PROBLEM TO WORK ON
Exact reproduction required: the lines below from the line with "ATOM 99 C CA" to the line with "ATOM 155 O O", both ends included, and no others.

ENTRIES PROVIDED
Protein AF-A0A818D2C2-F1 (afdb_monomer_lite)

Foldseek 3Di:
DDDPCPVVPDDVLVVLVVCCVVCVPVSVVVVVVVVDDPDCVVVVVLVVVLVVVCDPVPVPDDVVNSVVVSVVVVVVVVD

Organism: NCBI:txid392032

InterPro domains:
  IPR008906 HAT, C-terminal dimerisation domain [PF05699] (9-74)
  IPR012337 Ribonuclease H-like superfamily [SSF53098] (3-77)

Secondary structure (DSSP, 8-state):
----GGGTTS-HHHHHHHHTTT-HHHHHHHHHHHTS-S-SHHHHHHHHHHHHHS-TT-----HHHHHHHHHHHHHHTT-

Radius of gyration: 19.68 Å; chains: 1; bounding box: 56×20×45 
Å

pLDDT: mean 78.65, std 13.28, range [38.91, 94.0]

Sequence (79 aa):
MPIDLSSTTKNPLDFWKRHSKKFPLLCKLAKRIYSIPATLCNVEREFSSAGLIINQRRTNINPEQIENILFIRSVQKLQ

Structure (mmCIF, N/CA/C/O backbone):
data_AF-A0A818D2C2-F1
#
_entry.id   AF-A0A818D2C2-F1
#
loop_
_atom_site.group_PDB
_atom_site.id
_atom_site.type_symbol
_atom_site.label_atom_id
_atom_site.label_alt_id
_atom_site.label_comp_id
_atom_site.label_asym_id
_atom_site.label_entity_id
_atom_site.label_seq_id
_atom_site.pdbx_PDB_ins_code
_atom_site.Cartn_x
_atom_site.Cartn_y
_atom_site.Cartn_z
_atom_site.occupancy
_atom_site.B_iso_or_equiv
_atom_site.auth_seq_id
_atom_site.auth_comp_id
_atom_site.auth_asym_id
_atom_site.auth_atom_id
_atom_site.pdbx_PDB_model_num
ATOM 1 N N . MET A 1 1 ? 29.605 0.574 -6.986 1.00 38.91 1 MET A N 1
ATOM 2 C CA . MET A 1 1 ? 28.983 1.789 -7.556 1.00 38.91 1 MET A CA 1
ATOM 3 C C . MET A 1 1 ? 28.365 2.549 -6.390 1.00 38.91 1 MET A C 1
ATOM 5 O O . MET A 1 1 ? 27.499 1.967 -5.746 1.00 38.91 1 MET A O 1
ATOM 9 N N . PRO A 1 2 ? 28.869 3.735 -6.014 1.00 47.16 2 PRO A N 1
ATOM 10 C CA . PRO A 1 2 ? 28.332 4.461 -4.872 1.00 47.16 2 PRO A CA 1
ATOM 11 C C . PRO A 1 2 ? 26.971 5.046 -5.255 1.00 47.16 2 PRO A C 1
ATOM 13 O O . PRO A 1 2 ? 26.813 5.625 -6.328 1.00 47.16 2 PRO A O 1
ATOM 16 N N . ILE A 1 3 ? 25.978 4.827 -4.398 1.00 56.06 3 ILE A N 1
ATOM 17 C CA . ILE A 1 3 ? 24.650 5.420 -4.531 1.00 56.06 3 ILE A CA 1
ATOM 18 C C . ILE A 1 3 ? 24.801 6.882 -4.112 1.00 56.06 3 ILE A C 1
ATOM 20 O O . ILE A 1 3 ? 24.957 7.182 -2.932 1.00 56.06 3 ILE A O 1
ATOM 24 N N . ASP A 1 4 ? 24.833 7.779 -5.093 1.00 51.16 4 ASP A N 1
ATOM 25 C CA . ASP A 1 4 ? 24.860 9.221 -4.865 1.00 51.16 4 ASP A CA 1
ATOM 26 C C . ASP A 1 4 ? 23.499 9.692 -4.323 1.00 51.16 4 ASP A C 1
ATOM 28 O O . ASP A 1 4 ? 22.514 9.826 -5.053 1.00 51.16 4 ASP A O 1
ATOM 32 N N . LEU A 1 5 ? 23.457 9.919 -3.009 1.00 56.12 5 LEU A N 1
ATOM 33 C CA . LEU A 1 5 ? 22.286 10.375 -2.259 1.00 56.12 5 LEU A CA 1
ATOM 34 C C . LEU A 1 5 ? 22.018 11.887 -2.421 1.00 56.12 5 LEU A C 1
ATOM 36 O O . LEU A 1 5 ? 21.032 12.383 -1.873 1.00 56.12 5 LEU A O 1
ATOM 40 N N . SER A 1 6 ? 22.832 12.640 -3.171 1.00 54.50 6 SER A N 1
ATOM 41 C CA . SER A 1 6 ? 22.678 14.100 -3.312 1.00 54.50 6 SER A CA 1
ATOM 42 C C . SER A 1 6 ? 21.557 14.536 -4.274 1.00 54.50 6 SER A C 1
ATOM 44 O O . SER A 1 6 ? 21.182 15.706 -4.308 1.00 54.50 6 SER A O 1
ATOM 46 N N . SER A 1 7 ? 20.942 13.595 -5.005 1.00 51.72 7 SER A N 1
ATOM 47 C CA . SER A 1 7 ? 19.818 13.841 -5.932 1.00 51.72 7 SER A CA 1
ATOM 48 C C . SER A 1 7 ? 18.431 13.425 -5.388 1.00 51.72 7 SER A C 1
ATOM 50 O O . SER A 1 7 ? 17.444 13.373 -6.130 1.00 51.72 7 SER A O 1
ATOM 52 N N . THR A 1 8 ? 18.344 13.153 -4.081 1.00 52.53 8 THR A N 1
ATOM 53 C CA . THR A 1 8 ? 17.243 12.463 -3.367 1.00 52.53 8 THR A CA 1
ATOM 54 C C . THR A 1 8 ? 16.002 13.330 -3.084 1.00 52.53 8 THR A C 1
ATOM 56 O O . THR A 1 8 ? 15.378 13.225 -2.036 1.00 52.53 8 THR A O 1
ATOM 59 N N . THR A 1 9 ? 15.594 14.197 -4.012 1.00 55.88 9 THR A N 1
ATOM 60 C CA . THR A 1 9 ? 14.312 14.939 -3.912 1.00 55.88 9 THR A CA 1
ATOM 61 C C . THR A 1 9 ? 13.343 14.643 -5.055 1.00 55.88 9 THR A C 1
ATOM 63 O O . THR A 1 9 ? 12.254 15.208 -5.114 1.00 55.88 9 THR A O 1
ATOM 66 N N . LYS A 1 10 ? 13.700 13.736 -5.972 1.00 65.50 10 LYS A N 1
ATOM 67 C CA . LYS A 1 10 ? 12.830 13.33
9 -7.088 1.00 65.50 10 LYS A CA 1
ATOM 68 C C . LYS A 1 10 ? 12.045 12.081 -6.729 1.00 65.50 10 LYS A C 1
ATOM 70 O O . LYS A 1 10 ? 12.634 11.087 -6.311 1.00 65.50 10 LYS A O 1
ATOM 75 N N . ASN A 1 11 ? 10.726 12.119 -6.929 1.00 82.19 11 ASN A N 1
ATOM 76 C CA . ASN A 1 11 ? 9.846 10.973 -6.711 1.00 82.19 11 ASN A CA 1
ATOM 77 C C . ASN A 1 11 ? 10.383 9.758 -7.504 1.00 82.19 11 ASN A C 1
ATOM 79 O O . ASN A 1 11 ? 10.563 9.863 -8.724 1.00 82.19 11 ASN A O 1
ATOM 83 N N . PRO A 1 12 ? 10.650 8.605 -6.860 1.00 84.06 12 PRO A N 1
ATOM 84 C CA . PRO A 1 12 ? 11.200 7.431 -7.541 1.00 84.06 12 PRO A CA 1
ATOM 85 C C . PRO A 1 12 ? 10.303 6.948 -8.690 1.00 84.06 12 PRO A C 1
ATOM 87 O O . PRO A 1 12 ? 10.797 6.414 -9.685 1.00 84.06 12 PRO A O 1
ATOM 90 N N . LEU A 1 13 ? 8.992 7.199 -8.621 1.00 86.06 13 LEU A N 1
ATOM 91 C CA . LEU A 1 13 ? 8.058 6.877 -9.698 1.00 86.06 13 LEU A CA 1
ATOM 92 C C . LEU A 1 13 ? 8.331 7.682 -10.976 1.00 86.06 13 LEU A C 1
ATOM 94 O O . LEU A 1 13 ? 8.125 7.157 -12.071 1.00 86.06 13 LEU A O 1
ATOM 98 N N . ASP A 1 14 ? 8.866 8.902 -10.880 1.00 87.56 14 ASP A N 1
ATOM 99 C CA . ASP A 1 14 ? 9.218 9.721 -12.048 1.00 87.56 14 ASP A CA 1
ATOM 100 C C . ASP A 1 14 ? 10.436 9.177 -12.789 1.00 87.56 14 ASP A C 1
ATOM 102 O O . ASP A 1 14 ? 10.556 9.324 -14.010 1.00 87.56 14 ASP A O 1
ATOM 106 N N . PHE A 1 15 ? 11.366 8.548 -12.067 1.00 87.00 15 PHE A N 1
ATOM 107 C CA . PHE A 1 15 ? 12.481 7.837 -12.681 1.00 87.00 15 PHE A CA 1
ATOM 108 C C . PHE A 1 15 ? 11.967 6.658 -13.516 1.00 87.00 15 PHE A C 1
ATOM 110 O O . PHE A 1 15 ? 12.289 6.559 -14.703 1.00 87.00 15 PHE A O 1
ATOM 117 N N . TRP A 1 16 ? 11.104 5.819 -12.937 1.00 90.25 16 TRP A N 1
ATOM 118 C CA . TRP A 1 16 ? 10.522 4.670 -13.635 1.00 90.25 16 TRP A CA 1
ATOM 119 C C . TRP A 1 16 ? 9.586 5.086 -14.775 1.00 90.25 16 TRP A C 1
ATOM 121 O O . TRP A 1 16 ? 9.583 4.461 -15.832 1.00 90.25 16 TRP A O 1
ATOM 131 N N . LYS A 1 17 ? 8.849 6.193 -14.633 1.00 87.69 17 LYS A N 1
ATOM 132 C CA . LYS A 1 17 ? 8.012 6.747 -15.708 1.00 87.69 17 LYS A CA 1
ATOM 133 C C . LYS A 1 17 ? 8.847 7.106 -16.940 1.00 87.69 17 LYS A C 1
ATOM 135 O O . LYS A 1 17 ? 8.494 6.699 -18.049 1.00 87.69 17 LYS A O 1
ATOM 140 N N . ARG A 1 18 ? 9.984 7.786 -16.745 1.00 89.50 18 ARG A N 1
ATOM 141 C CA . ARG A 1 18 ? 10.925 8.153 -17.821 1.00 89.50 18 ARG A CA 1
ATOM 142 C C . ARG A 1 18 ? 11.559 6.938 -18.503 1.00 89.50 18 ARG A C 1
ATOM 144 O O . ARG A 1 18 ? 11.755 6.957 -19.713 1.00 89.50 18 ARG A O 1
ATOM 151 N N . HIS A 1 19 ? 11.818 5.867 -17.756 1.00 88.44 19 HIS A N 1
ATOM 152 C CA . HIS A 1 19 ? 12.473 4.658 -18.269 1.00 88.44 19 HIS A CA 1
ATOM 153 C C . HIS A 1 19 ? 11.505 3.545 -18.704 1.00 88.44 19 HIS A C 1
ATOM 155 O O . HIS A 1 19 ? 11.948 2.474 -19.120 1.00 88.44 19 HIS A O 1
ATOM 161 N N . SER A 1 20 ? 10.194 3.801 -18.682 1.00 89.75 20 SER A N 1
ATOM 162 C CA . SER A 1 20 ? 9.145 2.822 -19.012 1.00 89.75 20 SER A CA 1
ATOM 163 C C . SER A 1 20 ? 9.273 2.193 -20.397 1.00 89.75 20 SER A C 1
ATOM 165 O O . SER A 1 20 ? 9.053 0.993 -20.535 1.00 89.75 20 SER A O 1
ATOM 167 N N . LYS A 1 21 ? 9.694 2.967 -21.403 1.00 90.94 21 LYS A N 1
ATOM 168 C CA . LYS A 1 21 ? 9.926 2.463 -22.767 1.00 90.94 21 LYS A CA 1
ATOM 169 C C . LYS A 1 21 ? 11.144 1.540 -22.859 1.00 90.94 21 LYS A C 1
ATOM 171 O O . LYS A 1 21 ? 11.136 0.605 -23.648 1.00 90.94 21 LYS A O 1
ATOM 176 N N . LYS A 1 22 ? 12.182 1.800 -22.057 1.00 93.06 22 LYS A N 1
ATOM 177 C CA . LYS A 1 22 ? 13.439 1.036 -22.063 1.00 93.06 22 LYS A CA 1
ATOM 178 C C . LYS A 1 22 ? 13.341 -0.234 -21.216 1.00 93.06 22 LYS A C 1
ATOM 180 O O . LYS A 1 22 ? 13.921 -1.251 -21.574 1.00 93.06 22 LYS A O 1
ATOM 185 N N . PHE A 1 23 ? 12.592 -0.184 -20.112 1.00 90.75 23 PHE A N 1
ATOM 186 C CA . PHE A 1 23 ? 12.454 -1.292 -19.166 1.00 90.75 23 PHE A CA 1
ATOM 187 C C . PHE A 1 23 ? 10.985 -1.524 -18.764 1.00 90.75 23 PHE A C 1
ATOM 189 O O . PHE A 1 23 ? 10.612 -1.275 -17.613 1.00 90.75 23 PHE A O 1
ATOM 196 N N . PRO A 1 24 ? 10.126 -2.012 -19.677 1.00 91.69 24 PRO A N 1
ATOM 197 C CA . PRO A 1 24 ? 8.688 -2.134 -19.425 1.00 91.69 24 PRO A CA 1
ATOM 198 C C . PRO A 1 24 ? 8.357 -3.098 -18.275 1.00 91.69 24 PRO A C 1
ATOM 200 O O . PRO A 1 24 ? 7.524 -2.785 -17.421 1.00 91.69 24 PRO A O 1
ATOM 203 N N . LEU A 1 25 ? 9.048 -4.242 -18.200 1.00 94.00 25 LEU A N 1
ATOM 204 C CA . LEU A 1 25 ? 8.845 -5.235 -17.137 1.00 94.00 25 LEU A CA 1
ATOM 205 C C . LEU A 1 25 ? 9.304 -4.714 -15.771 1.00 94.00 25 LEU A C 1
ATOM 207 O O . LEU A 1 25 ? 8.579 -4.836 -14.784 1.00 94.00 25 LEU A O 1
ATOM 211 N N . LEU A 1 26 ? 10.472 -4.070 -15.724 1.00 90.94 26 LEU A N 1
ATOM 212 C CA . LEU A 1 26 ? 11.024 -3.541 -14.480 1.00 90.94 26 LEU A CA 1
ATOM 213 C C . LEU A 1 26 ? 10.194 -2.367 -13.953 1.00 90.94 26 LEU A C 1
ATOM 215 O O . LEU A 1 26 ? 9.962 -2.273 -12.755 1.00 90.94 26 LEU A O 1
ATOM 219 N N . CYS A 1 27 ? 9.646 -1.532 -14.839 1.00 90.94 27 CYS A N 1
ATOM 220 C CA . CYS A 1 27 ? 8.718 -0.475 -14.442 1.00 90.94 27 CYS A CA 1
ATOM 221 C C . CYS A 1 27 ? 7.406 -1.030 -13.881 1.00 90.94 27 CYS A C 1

...

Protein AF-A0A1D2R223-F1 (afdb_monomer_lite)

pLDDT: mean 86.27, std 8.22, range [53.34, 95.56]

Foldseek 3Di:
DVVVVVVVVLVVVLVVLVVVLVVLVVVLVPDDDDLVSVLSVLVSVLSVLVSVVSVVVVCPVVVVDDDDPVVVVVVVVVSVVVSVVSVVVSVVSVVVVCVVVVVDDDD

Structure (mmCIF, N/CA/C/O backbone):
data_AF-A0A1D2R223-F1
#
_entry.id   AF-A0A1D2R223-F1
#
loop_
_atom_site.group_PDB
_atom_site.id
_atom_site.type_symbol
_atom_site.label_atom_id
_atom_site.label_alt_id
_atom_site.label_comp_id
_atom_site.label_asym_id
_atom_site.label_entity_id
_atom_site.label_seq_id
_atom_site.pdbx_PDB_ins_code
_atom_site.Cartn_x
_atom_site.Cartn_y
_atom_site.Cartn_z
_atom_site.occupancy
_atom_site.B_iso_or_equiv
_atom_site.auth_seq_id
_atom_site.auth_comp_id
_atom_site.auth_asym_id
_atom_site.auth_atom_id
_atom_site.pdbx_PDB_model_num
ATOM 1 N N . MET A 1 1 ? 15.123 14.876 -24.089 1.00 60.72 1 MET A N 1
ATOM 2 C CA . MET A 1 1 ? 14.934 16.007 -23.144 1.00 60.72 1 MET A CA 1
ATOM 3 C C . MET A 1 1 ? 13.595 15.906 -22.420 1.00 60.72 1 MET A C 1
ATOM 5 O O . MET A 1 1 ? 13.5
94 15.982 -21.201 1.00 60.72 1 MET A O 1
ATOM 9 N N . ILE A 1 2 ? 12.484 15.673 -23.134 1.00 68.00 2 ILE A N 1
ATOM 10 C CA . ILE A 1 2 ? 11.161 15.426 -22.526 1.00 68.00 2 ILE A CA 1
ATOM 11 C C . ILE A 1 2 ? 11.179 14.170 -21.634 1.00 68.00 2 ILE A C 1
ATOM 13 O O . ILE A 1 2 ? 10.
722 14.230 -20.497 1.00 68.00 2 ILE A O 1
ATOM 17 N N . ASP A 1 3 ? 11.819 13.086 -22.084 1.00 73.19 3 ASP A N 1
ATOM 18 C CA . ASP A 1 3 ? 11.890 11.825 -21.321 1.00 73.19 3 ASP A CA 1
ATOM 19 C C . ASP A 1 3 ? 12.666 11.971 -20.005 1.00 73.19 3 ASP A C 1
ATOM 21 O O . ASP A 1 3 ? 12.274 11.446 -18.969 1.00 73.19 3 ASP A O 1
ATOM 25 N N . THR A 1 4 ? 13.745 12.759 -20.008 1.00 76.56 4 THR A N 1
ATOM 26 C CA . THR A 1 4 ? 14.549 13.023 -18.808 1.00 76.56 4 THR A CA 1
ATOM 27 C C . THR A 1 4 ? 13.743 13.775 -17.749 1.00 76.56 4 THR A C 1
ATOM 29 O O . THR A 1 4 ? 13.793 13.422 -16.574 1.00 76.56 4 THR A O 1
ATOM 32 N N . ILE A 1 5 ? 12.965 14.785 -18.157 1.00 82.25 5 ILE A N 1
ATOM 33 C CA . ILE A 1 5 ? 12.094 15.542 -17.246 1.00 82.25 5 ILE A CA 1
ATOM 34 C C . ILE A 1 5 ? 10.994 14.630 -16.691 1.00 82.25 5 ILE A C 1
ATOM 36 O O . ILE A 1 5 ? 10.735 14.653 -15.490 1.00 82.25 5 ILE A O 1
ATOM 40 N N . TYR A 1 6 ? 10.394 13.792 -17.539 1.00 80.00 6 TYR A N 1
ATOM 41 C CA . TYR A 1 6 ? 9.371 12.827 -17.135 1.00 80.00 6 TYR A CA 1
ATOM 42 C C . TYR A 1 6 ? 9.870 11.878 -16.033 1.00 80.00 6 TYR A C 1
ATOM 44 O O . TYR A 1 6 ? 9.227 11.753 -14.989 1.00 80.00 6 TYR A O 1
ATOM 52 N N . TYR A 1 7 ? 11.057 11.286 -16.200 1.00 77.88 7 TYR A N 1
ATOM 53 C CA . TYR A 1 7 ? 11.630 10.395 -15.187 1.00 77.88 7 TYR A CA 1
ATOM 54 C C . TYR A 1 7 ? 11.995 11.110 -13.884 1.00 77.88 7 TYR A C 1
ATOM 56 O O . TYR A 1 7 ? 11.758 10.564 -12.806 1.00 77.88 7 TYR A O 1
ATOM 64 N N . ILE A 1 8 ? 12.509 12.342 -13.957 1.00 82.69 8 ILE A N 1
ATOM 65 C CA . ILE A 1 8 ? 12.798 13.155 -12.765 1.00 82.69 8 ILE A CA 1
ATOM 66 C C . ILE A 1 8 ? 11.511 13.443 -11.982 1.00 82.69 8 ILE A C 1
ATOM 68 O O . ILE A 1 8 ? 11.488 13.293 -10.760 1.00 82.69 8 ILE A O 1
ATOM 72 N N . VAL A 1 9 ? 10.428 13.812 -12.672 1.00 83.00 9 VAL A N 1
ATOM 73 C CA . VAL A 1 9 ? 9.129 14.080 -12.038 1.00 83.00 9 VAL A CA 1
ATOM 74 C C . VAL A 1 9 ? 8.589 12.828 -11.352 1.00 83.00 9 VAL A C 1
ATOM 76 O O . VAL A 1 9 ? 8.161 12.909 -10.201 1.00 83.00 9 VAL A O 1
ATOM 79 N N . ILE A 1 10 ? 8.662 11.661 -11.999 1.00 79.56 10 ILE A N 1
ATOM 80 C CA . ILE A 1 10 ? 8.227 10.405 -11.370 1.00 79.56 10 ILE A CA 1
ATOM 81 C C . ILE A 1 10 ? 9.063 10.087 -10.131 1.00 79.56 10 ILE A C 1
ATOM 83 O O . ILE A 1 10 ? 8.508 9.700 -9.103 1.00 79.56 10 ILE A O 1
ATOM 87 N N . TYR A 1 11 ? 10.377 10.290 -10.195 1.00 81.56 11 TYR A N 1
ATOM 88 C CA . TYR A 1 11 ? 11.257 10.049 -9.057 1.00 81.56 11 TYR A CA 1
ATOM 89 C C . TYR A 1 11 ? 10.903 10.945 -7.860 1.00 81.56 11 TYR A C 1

RESULT FOR THIS EXERCISE
ATOM 99 C CA . ASP A 1 14 ? 9.218 9.721 -12.048 1.00 87.56 14 ASP A CA 1
ATOM 100 C C . ASP A 1 14 ? 10.436 9.177 -12.789 1.00 87.56 14 ASP A C 1
ATOM 102 O O . ASP A 1 14 ? 10.556 9.324 -14.010 1.00 87.56 14 ASP A O 1
ATOM 106 N N . PHE A 1 15 ? 11.366 8.548 -12.067 1.00 87.00 15 PHE A N 1
ATOM 107 C CA . PHE A 1 15 ? 12.481 7.837 -12.681 1.00 87.00 15 PHE A CA 1
ATOM 108 C C . PHE A 1 15 ? 11.967 6.658 -13.516 1.00 87.00 15 PHE A C 1
ATOM 110 O O . PHE A 1 15 ? 12.289 6.559 -14.703 1.00 87.00 15 PHE A O 1
ATOM 117 N N . TRP A 1 16 ? 11.104 5.819 -12.937 1.00 90.25 16 TRP A N 1
ATOM 118 C CA . TRP A 1 16 ? 10.522 4.670 -13.635 1.00 90.25 16 TRP A CA 1
ATOM 119 C C . TRP A 1 16 ? 9.586 5.086 -14.775 1.00 90.25 16 TRP A C 1
ATOM 121 O O . TRP A 1 16 ? 9.583 4.461 -15.832 1.00 90.25 16 TRP A O 1
ATOM 131 N N . LYS A 1 17 ? 8.849 6.193 -14.633 1.00 87.69 17 LYS A N 1
ATOM 132 C CA . LYS A 1 17 ? 8.012 6.747 -15.708 1.00 87.69 17 LYS A CA 1
ATOM 133 C C . LYS A 1 17 ? 8.847 7.106 -16.940 1.00 87.69 17 LYS A C 1
ATOM 135 O O . LYS A 1 17 ? 8.494 6.699 -18.049 1.00 87.69 17 LYS A O 1
ATOM 140 N N . ARG A 1 18 ? 9.984 7.786 -16.745 1.00 89.50 18 ARG A N 1
ATOM 141 C CA . ARG A 1 18 ? 10.925 8.153 -17.821 1.00 89.50 18 ARG A CA 1
ATOM 142 C C . ARG A 1 18 ? 11.559 6.938 -18.503 1.00 89.50 18 ARG A C 1
ATOM 144 O O . ARG A 1 18 ? 11.755 6.957 -19.713 1.00 89.50 18 ARG A O 1
ATOM 151 N N . HIS A 1 19 ? 11.818 5.867 -17.756 1.00 88.44 19 HIS A N 1
ATOM 152 C CA . HIS A 1 19 ? 12.473 4.658 -18.269 1.00 88.44 19 HIS A CA 1
ATOM 153 C C . HIS A 1 19 ? 11.505 3.545 -18.704 1.00 88.44 19 HIS A C 1
ATOM 155 O O . HIS A 1 19 ? 11.948 2.474 -19.120 1.00 88.44 19 HIS A O 1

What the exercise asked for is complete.